▸ **Task**
In the records below, find the line with "ATOM 99 N N" and the line with "ATOM 108 C CA". Print both exactly, along with every line between them, and no other line.

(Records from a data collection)
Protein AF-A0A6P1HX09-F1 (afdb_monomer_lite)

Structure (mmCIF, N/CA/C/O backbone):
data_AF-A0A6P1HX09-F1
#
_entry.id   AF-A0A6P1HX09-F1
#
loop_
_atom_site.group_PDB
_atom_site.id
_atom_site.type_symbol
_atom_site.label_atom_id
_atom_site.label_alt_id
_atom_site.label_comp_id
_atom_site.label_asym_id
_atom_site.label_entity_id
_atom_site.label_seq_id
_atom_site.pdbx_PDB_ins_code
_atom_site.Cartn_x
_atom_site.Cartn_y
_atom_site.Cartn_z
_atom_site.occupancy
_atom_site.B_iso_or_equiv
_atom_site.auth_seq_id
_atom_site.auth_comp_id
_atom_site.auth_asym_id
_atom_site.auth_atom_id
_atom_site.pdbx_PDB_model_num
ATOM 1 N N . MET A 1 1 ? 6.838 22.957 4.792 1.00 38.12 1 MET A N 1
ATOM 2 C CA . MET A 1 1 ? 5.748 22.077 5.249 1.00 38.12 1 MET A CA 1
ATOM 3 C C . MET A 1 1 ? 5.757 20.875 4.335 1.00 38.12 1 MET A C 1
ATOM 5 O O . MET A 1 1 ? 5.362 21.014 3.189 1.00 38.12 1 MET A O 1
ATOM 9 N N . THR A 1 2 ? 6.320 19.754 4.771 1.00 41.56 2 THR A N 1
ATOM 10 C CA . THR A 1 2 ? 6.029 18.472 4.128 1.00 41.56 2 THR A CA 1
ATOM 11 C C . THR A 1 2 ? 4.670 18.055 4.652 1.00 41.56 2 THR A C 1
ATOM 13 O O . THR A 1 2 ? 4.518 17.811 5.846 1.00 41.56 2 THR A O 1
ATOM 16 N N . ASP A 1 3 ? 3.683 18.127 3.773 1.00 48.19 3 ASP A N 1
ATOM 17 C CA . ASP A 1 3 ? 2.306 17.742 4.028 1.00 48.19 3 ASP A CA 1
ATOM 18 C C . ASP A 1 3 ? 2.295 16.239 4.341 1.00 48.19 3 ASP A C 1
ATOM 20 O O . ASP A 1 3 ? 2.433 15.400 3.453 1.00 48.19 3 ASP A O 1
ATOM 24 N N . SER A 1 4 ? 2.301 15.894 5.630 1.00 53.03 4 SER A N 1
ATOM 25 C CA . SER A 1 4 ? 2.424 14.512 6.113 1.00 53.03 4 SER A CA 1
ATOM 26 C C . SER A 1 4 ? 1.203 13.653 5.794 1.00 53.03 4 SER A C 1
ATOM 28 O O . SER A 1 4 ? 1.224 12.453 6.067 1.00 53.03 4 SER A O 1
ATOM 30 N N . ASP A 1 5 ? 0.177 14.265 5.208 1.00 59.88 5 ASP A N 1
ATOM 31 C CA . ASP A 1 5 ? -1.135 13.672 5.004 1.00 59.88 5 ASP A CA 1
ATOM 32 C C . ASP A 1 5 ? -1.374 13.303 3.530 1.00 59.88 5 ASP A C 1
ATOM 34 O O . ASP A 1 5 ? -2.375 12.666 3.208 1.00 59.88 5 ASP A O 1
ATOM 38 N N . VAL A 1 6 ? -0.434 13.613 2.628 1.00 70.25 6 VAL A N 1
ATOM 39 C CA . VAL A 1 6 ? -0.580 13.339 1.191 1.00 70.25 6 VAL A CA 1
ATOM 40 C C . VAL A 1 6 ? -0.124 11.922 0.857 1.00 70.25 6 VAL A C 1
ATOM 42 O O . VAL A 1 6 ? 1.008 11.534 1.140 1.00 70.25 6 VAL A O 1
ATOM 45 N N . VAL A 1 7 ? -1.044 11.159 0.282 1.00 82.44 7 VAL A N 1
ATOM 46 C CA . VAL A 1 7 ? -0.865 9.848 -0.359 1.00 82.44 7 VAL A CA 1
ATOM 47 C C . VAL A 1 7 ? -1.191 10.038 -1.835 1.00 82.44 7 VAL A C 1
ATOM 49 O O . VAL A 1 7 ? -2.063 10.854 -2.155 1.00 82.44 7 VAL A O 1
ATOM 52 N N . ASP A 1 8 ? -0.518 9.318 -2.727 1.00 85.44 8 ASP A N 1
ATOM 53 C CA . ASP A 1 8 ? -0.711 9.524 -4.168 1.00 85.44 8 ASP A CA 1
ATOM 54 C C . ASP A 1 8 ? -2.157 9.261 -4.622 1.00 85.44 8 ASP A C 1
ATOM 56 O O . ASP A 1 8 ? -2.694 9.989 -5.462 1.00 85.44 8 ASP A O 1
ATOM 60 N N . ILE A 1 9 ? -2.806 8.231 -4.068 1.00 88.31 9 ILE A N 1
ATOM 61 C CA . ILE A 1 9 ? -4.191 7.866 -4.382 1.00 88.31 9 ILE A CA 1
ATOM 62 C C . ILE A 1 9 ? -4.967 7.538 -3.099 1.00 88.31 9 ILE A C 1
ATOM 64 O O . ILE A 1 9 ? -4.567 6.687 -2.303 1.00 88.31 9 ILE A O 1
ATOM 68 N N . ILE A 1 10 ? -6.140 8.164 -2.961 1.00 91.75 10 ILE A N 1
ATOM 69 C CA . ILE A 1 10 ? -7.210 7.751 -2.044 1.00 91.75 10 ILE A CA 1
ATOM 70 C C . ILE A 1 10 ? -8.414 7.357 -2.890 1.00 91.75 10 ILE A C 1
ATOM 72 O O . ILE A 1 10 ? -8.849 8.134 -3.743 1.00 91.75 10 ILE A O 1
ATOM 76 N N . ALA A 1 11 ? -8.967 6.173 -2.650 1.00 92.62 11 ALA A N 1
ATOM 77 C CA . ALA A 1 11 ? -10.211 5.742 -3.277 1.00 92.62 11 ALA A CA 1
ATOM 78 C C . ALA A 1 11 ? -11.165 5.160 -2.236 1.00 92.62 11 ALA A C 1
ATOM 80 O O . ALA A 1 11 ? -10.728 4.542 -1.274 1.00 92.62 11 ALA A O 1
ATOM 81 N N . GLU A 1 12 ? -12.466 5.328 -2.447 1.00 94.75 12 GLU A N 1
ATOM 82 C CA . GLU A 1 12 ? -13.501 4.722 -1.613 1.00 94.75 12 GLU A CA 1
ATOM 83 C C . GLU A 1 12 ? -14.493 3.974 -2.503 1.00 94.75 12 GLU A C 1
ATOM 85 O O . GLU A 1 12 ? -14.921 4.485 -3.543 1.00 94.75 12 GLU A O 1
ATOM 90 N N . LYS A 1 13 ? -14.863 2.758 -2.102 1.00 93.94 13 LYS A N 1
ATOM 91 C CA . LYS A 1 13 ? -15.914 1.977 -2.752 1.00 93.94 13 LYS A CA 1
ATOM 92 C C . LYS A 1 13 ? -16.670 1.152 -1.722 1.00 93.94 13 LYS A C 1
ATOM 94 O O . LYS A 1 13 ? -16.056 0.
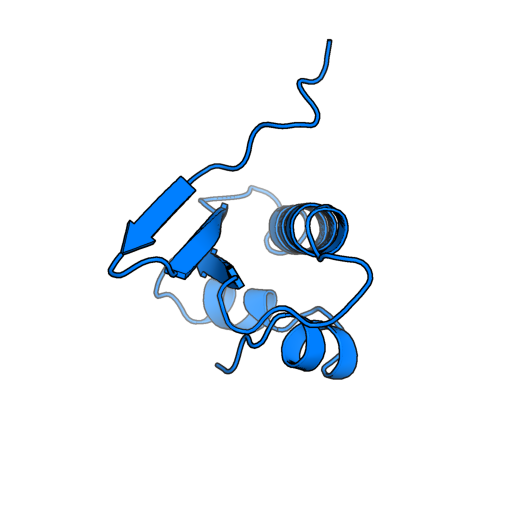398 -0.980 1.00 93.94 13 LYS A O 1
ATOM 99 N N . ASP A 1 14 ? -17.998 1.253 -1.711 1.00 94.62 14 ASP A N 1
ATOM 100 C CA . ASP A 1 14 ? -18.865 0.469 -0.818 1.00 94.62 14 ASP A CA 1
ATOM 101 C C . ASP A 1 14 ? -18.422 0.553 0.662 1.00 94.62 14 ASP A C 1
ATOM 103 O O . ASP A 1 14 ? -18.387 -0.452 1.371 1.00 94.62 14 ASP A O 1
ATOM 107 N N . GLY A 1 15 ? -18.007 1.746 1.110 1.00 92.12 15 GLY A N 1
ATOM 108 C CA . GLY A 1 15 ? -17.493 1.988 2.464 1.00 92.12 15 GLY A CA 1
ATOM 109 C C . GLY A 1 15 ? -16.091 1.433 2.743 1.00 92.12 15 GLY A C 1
ATOM 110 O O . GLY A 1 15 ? -15.668 1.447 3.894 1.00 92.12 15 GLY A O 1
ATOM 111 N N . HIS A 1 16 ? -15.380 0.942 1.723 1.00 92.94 16 HIS A N 1
ATOM 112 C CA . HIS A 1 16 ? -13.996 0.486 1.829 1.00 92.94 16 HIS A CA 1
ATOM 113 C C . HIS A 1 16 ? -13.047 1.538 1.263 1.00 92.94 16 HIS A C 1
ATOM 115 O O . HIS A 1 16 ? -13.167 1.932 0.101 1.00 92.94 16 HIS A O 1
ATOM 121 N N . LEU A 1 17 ? -12.094 1.965 2.082 1.00 94.12 17 LEU A N 1
ATOM 122 C CA . LEU A 1 17 ? -11.078 2.950 1.763 1.00 94.12 17 LEU A CA 1
ATOM 123 C C . LEU A 1 17 ? -9.801 2.262 1.272 1.00 94.12 17 LEU A C 1
ATOM 125 O O . LEU A 1 17 ? -9.338 1.289 1.859 1.00 94.12 17 LEU A O 1
ATOM 129 N N . LEU A 1 18 ? -9.203 2.796 0.216 1.00 94.12 18 LEU A N 1
ATOM 130 C CA . LEU A 1 18 ? -7.918 2.374 -0.323 1.00 94.12 18 LEU A CA 1
ATOM 131 C C . LEU A 1 18 ? -6.928 3.532 -0.234 1.00 94.12 18 LEU A C 1
ATOM 133 O O . LEU A 1 18 ? -7.172 4.600 -0.798 1.00 94.12 18 LEU A O 1
ATOM 137 N N . TYR A 1 19 ? -5.789 3.273 0.401 1.00 94.31 19 TYR A N 1
ATOM 138 C CA . TYR A 1 19 ? -4.602 4.117 0.339 1.00 94.31 19 TYR A CA 1
ATOM 139 C C . TYR A 1 19 ? -3.576 3.485 -0.590 1.00 94.31 19 TYR A C 1
ATOM 141 O O . TYR A 1 19 ? -3.140 2.358 -0.353 1.00 94.31 19 TYR A O 1
ATOM 149 N N . ALA A 1 20 ? -3.177 4.202 -1.635 1.00 93.31 20 ALA A N 1
ATOM 150 C CA . ALA A 1 20 ? -2.209 3.697 -2.592 1.00 93.31 20 ALA A CA 1
ATOM 151 C C . ALA A 1 20 ? -1.091 4.705 -2.859 1.00 93.31 20 ALA A C 1
ATOM 153 O O . ALA A 1 20 ? -1.358 5.845 -3.228 1.00 93.31 20 ALA A O 1
ATOM 154 N N . GLU A 1 21 ? 0.154 4.254 -2.703 1.00 92.25 21 GLU A N 1
ATOM 155 C CA . GLU A 1 21 ? 1.340 5.005 -3.127 1.00 92.25 21 GLU A CA 1
ATOM 156 C C . GLU A 1 21 ? 1.790 4.493 -4.500 1.00 92.25 21 GLU A C 1
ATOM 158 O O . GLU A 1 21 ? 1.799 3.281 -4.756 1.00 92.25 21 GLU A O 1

▸ **Solved problem**
ATOM 99 N N . ASP A 1 14 ? -17.998 1.253 -1.711 1.00 94.62 14 ASP A N 1
ATOM 100 C CA . ASP A 1 14 ? -18.865 0.469 -0.818 1.00 94.62 14 ASP A CA 1
ATOM 101 C C . ASP A 1 14 ? -18.422 0.553 0.662 1.00 94.62 14 ASP A C 1
ATOM 103 O O . ASP A 1 14 ? -18.387 -0.452 1.371 1.00 94.62 14 ASP A O 1
ATOM 107 N N . GLY A 1 15 ? -18.007 1.746 1.110 1.00 92.12 15 GLY A N 1
ATOM 108 C CA . GLY A 1 15 ? -17.493 1.988 2.464 1.00 92.12 15 GLY A CA 1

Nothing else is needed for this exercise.